So what happens to the aid budget in an "age of austerity"?

Harriet Harman is right to draw our attention to the coalition's approach to development spending.

It wasn't just the NHS budget that the Cameroons pledged to ringfence and protect in opposition, as part of their failed "detoxification" and rebranding of the Conservative Party between 2005 and 2010. The aid budget, we were told, would be protected too - Bono appeared via video link at the Tories' annual conference in 2009 to heap praise on Cameron and co for signing up to the 0.7 per cent pledge.

But let's be honest: the aid budget isn't an issue that tends to be at the top of politicians' or journalists' priority lists.

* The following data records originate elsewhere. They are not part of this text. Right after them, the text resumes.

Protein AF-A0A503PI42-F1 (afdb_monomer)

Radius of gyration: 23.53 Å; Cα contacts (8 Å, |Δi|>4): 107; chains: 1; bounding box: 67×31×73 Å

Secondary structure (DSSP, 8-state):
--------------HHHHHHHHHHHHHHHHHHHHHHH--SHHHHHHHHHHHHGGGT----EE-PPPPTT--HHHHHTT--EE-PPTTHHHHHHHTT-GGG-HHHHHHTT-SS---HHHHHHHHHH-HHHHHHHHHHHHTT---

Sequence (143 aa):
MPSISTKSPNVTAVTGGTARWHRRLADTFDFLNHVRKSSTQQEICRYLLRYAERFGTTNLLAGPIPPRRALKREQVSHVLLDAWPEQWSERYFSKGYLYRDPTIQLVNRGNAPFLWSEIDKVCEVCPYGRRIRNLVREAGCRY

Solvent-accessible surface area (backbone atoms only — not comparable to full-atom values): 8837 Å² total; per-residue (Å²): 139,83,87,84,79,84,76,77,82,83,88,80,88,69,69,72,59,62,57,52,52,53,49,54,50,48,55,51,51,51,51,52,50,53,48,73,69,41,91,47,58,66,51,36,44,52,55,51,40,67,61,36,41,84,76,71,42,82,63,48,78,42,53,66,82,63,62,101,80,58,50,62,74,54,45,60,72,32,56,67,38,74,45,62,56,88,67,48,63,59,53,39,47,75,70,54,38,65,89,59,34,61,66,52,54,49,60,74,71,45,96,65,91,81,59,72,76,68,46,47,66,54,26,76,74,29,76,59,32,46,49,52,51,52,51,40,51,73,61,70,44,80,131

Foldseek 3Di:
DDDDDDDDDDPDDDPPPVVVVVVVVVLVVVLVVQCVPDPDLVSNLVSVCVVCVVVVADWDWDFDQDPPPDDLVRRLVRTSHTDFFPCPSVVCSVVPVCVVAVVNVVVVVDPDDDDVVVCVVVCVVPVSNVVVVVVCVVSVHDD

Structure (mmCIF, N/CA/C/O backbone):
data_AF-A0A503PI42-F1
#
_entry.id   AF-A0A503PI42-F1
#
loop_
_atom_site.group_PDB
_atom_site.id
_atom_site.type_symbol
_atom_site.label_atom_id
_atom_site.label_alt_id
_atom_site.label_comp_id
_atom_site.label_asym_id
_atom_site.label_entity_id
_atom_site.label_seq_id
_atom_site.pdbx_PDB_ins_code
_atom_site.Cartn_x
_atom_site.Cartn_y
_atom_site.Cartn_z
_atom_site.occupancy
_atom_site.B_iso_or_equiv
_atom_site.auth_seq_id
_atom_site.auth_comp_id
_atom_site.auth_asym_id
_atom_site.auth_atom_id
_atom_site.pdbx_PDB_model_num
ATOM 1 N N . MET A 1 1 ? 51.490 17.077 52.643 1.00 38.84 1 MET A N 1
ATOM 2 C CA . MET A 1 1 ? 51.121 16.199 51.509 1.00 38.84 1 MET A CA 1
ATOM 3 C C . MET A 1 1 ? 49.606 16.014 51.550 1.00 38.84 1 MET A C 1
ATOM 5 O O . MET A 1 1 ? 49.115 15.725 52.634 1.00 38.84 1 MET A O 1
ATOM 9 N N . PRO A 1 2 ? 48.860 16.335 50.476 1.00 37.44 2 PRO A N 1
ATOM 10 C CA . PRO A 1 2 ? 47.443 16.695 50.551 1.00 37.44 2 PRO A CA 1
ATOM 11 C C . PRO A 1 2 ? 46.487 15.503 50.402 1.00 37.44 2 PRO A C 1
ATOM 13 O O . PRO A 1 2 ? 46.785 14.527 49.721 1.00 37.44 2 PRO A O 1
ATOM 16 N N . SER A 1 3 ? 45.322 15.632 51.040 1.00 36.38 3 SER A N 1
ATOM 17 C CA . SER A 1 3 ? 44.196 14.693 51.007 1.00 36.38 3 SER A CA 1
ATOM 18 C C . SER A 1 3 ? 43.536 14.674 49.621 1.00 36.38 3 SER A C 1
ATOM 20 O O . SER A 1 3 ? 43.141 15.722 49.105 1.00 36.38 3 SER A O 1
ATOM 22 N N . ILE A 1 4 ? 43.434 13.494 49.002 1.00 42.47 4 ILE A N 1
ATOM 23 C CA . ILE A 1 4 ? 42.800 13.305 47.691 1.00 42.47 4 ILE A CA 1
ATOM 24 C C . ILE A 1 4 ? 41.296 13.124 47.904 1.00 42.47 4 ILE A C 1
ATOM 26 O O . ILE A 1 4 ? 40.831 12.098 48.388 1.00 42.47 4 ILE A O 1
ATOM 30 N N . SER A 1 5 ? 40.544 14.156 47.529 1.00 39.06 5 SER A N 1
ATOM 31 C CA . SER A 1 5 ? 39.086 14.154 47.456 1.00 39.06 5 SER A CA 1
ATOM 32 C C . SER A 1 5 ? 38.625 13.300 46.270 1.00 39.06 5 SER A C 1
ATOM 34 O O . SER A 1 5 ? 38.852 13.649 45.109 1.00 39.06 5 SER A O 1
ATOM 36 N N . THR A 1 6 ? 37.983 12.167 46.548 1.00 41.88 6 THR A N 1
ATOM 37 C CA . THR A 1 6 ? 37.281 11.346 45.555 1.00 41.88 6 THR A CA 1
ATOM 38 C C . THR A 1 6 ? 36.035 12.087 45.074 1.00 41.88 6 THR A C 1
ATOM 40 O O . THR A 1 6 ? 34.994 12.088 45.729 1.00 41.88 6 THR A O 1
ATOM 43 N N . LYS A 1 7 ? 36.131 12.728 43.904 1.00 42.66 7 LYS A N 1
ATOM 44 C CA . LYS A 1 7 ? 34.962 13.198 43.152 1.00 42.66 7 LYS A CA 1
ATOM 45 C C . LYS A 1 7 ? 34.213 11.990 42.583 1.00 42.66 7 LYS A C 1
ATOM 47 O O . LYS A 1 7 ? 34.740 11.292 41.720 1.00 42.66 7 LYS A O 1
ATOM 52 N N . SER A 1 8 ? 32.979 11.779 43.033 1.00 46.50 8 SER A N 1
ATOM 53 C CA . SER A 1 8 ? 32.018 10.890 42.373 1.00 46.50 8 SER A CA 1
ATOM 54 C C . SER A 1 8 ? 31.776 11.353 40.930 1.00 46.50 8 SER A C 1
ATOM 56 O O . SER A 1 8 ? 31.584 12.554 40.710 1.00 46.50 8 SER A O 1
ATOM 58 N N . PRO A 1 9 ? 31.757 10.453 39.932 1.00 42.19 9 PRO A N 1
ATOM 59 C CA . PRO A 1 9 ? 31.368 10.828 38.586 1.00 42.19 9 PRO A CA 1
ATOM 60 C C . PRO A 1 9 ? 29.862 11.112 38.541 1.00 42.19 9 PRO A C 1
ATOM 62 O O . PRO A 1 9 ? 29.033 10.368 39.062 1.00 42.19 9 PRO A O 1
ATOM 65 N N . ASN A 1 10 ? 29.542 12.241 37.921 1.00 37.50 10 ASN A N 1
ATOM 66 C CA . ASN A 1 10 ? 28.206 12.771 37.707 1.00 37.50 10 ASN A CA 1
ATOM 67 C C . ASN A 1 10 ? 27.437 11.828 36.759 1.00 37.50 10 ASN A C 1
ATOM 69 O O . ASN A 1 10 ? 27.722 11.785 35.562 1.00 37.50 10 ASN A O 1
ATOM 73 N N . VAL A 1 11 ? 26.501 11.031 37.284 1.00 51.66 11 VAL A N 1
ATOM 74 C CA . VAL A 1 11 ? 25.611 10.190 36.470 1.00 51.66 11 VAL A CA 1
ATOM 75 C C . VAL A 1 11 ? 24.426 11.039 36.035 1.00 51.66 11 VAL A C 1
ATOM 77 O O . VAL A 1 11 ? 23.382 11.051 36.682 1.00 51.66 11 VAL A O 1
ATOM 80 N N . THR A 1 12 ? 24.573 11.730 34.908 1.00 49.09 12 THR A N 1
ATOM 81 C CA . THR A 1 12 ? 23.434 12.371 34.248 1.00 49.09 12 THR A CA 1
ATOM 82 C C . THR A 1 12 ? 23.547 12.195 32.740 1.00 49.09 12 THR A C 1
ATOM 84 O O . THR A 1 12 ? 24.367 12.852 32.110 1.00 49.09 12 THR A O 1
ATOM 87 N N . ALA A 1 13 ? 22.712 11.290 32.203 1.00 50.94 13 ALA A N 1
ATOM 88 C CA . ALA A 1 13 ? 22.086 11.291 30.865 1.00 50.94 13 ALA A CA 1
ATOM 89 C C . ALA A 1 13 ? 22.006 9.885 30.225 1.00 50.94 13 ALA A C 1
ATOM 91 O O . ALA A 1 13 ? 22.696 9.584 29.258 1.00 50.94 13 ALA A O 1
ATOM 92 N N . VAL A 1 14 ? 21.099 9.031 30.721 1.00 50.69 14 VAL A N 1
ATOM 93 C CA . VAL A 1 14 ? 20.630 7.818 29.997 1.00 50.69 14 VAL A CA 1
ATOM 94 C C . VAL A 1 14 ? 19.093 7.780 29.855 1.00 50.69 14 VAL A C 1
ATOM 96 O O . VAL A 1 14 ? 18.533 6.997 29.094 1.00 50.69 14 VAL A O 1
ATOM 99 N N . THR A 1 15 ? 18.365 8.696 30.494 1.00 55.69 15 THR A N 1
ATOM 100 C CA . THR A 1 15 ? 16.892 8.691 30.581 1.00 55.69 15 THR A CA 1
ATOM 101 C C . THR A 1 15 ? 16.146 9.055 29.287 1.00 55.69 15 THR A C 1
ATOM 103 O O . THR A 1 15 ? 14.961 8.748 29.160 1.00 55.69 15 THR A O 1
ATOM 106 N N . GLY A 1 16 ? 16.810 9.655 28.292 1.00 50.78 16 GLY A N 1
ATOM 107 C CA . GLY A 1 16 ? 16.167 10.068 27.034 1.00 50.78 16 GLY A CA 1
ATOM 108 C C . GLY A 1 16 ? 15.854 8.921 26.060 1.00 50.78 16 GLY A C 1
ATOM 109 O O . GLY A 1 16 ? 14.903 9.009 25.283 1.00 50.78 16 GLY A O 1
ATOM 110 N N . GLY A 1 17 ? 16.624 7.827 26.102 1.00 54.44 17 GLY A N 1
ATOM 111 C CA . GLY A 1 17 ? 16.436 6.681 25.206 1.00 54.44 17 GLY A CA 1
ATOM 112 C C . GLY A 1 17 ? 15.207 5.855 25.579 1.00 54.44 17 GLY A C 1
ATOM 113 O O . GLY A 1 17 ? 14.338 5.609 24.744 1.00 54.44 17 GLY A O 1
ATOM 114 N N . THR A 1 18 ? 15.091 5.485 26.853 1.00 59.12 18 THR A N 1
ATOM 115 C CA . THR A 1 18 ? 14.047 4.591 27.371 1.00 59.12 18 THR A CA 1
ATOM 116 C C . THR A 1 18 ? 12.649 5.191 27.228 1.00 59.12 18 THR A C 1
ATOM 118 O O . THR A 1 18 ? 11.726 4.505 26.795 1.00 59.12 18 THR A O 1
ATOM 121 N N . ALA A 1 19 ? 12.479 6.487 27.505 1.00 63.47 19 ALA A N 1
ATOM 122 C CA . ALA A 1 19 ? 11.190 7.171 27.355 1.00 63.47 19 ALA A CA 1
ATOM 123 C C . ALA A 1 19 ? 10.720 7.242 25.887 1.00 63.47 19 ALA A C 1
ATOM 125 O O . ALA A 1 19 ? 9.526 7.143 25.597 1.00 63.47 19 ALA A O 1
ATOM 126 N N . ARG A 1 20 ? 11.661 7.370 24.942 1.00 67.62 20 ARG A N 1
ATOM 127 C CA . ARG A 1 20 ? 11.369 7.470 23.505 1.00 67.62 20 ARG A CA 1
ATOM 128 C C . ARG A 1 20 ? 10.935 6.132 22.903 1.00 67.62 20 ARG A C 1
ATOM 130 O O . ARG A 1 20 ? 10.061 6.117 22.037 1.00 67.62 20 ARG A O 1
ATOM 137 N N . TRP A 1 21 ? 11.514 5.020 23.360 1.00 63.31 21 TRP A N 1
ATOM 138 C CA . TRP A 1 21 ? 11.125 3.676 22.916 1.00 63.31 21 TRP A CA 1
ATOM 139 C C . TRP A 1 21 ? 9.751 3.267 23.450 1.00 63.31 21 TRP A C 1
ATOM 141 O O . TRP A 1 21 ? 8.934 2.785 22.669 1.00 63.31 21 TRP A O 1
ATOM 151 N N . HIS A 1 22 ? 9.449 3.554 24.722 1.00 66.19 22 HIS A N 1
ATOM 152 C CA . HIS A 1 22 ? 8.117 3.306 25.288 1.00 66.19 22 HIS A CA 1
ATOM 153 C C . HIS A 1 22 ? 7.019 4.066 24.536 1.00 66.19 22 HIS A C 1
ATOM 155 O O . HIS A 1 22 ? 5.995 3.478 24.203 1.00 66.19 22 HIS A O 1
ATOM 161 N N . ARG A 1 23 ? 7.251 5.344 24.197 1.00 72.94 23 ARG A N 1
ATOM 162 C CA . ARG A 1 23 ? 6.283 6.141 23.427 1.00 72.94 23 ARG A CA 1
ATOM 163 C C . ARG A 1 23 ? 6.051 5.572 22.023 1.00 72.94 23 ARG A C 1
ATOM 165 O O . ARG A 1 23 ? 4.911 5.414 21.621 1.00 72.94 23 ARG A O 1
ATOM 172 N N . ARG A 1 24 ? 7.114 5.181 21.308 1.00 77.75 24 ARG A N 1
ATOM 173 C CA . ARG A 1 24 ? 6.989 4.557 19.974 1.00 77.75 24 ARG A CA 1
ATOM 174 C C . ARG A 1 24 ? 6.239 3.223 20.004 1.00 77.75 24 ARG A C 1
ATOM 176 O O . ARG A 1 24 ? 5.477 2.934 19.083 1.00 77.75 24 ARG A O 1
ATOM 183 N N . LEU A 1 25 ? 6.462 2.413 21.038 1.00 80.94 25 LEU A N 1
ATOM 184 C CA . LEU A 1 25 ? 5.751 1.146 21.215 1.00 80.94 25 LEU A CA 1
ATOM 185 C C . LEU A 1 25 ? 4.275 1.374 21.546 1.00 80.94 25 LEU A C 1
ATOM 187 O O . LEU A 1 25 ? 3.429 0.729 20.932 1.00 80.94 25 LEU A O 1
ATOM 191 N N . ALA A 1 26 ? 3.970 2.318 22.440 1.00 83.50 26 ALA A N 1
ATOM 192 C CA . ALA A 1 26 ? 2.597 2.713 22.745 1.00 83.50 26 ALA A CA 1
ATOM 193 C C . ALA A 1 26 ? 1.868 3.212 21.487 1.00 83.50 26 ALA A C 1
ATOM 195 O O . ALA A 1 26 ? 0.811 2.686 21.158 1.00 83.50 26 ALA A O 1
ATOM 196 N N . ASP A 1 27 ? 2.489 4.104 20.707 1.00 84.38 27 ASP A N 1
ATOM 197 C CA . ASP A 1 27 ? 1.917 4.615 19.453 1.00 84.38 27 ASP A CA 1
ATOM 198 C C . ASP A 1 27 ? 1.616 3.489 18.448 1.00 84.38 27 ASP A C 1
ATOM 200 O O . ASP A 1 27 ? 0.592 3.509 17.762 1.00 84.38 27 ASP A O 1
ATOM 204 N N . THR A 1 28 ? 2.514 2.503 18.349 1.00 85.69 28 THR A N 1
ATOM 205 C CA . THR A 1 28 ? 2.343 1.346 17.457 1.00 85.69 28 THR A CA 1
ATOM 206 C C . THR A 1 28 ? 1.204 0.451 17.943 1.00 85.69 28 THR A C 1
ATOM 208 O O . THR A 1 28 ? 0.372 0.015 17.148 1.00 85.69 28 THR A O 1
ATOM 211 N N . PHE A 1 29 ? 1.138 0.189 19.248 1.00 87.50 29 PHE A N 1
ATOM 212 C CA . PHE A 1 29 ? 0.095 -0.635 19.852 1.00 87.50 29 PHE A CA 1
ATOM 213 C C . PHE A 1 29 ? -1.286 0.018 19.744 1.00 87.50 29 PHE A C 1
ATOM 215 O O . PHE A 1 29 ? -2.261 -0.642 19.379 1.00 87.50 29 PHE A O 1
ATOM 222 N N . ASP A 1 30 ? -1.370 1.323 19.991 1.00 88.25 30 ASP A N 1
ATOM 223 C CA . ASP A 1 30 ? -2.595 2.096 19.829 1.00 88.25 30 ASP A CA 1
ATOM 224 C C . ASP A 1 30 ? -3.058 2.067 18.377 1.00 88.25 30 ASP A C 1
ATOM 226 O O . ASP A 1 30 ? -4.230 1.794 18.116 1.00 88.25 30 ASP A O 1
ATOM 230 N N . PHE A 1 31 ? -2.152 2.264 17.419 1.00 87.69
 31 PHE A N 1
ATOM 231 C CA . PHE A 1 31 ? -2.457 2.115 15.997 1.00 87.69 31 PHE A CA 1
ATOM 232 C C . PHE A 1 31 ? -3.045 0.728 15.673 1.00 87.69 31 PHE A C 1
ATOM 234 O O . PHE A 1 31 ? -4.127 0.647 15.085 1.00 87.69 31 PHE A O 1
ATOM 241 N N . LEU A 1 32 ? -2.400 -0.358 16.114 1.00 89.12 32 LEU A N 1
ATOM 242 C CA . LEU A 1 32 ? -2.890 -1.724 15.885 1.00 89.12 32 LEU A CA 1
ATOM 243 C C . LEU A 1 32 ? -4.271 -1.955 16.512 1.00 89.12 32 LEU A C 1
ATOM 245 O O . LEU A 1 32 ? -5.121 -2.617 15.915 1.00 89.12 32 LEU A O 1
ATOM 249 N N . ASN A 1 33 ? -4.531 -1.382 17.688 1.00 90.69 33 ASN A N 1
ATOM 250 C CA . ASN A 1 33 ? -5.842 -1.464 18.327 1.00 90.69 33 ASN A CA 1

It can be so easily overlooked, forgotten and/or ignored.

So yesterday, in a speech at the London School of Economics, Labour's deputy leader, Harriet Harman, who is also the Shadow Secretary of State for International Development, was right to flag up the "fragile" nature of the Conservatives' pledge on international aid and the need for a Labour-led grassroots campaign to keep up pressure on the coalition to deliver for the developing world:

With the Tory Party commitment to the 0.7 per cent being fragile , with the opposition from within their own ranks so virulent, with growing public anger about the effect of the cuts on domestic priorities, alongside a strong public belief that "charity begins at home", no-one should take it for granted that the Tories will inevitably deliver on their pledge. The fact that the two parties of the coalition government and the official opposition all agree on this target should not lull anyone into a false sense of security that its achievement is a foregone conclusion.

So, we cannot simply wait for the pledge to be honoured, we must remake our arguments for it. It is time for "a Keep the 0.7per cent / 2013 promise" campaign. We are launching it next week. I am sure that we can look to young people, the churches, the aid agencies and our diaspora communities to support such a campaign - as they did so much to campaign for the original promise and so strongly backed the actions our government took to increase aid and drop debt.

She went on to make this rather important if depressing observation:

Despite the government's commitment to UK aid reaching 0.7per cent of GNI by 2013, the Spending Review Statement of last October froze the aid budget as a percentage of GNI for the next 2 years.

The cost of this 2 year freeze - instead of continuing the upward trend we established - is £2.2 billion which would otherwise have been available in development aid.

...Abandoning the steady progress towards the 2013 target, instead of building on the progress that was made when we were in government will require a big jump in the aid budget in 2 years time. Following the 2 year aid freeze, to meet their promised target by 2013, they will need to boost the aid budget by 31% in a single year - an increase of approximately £3billion - in 2013.

Does anyone - apart from perhaps Steve Hilton - really believe that's going to happen in the run-up to 2013?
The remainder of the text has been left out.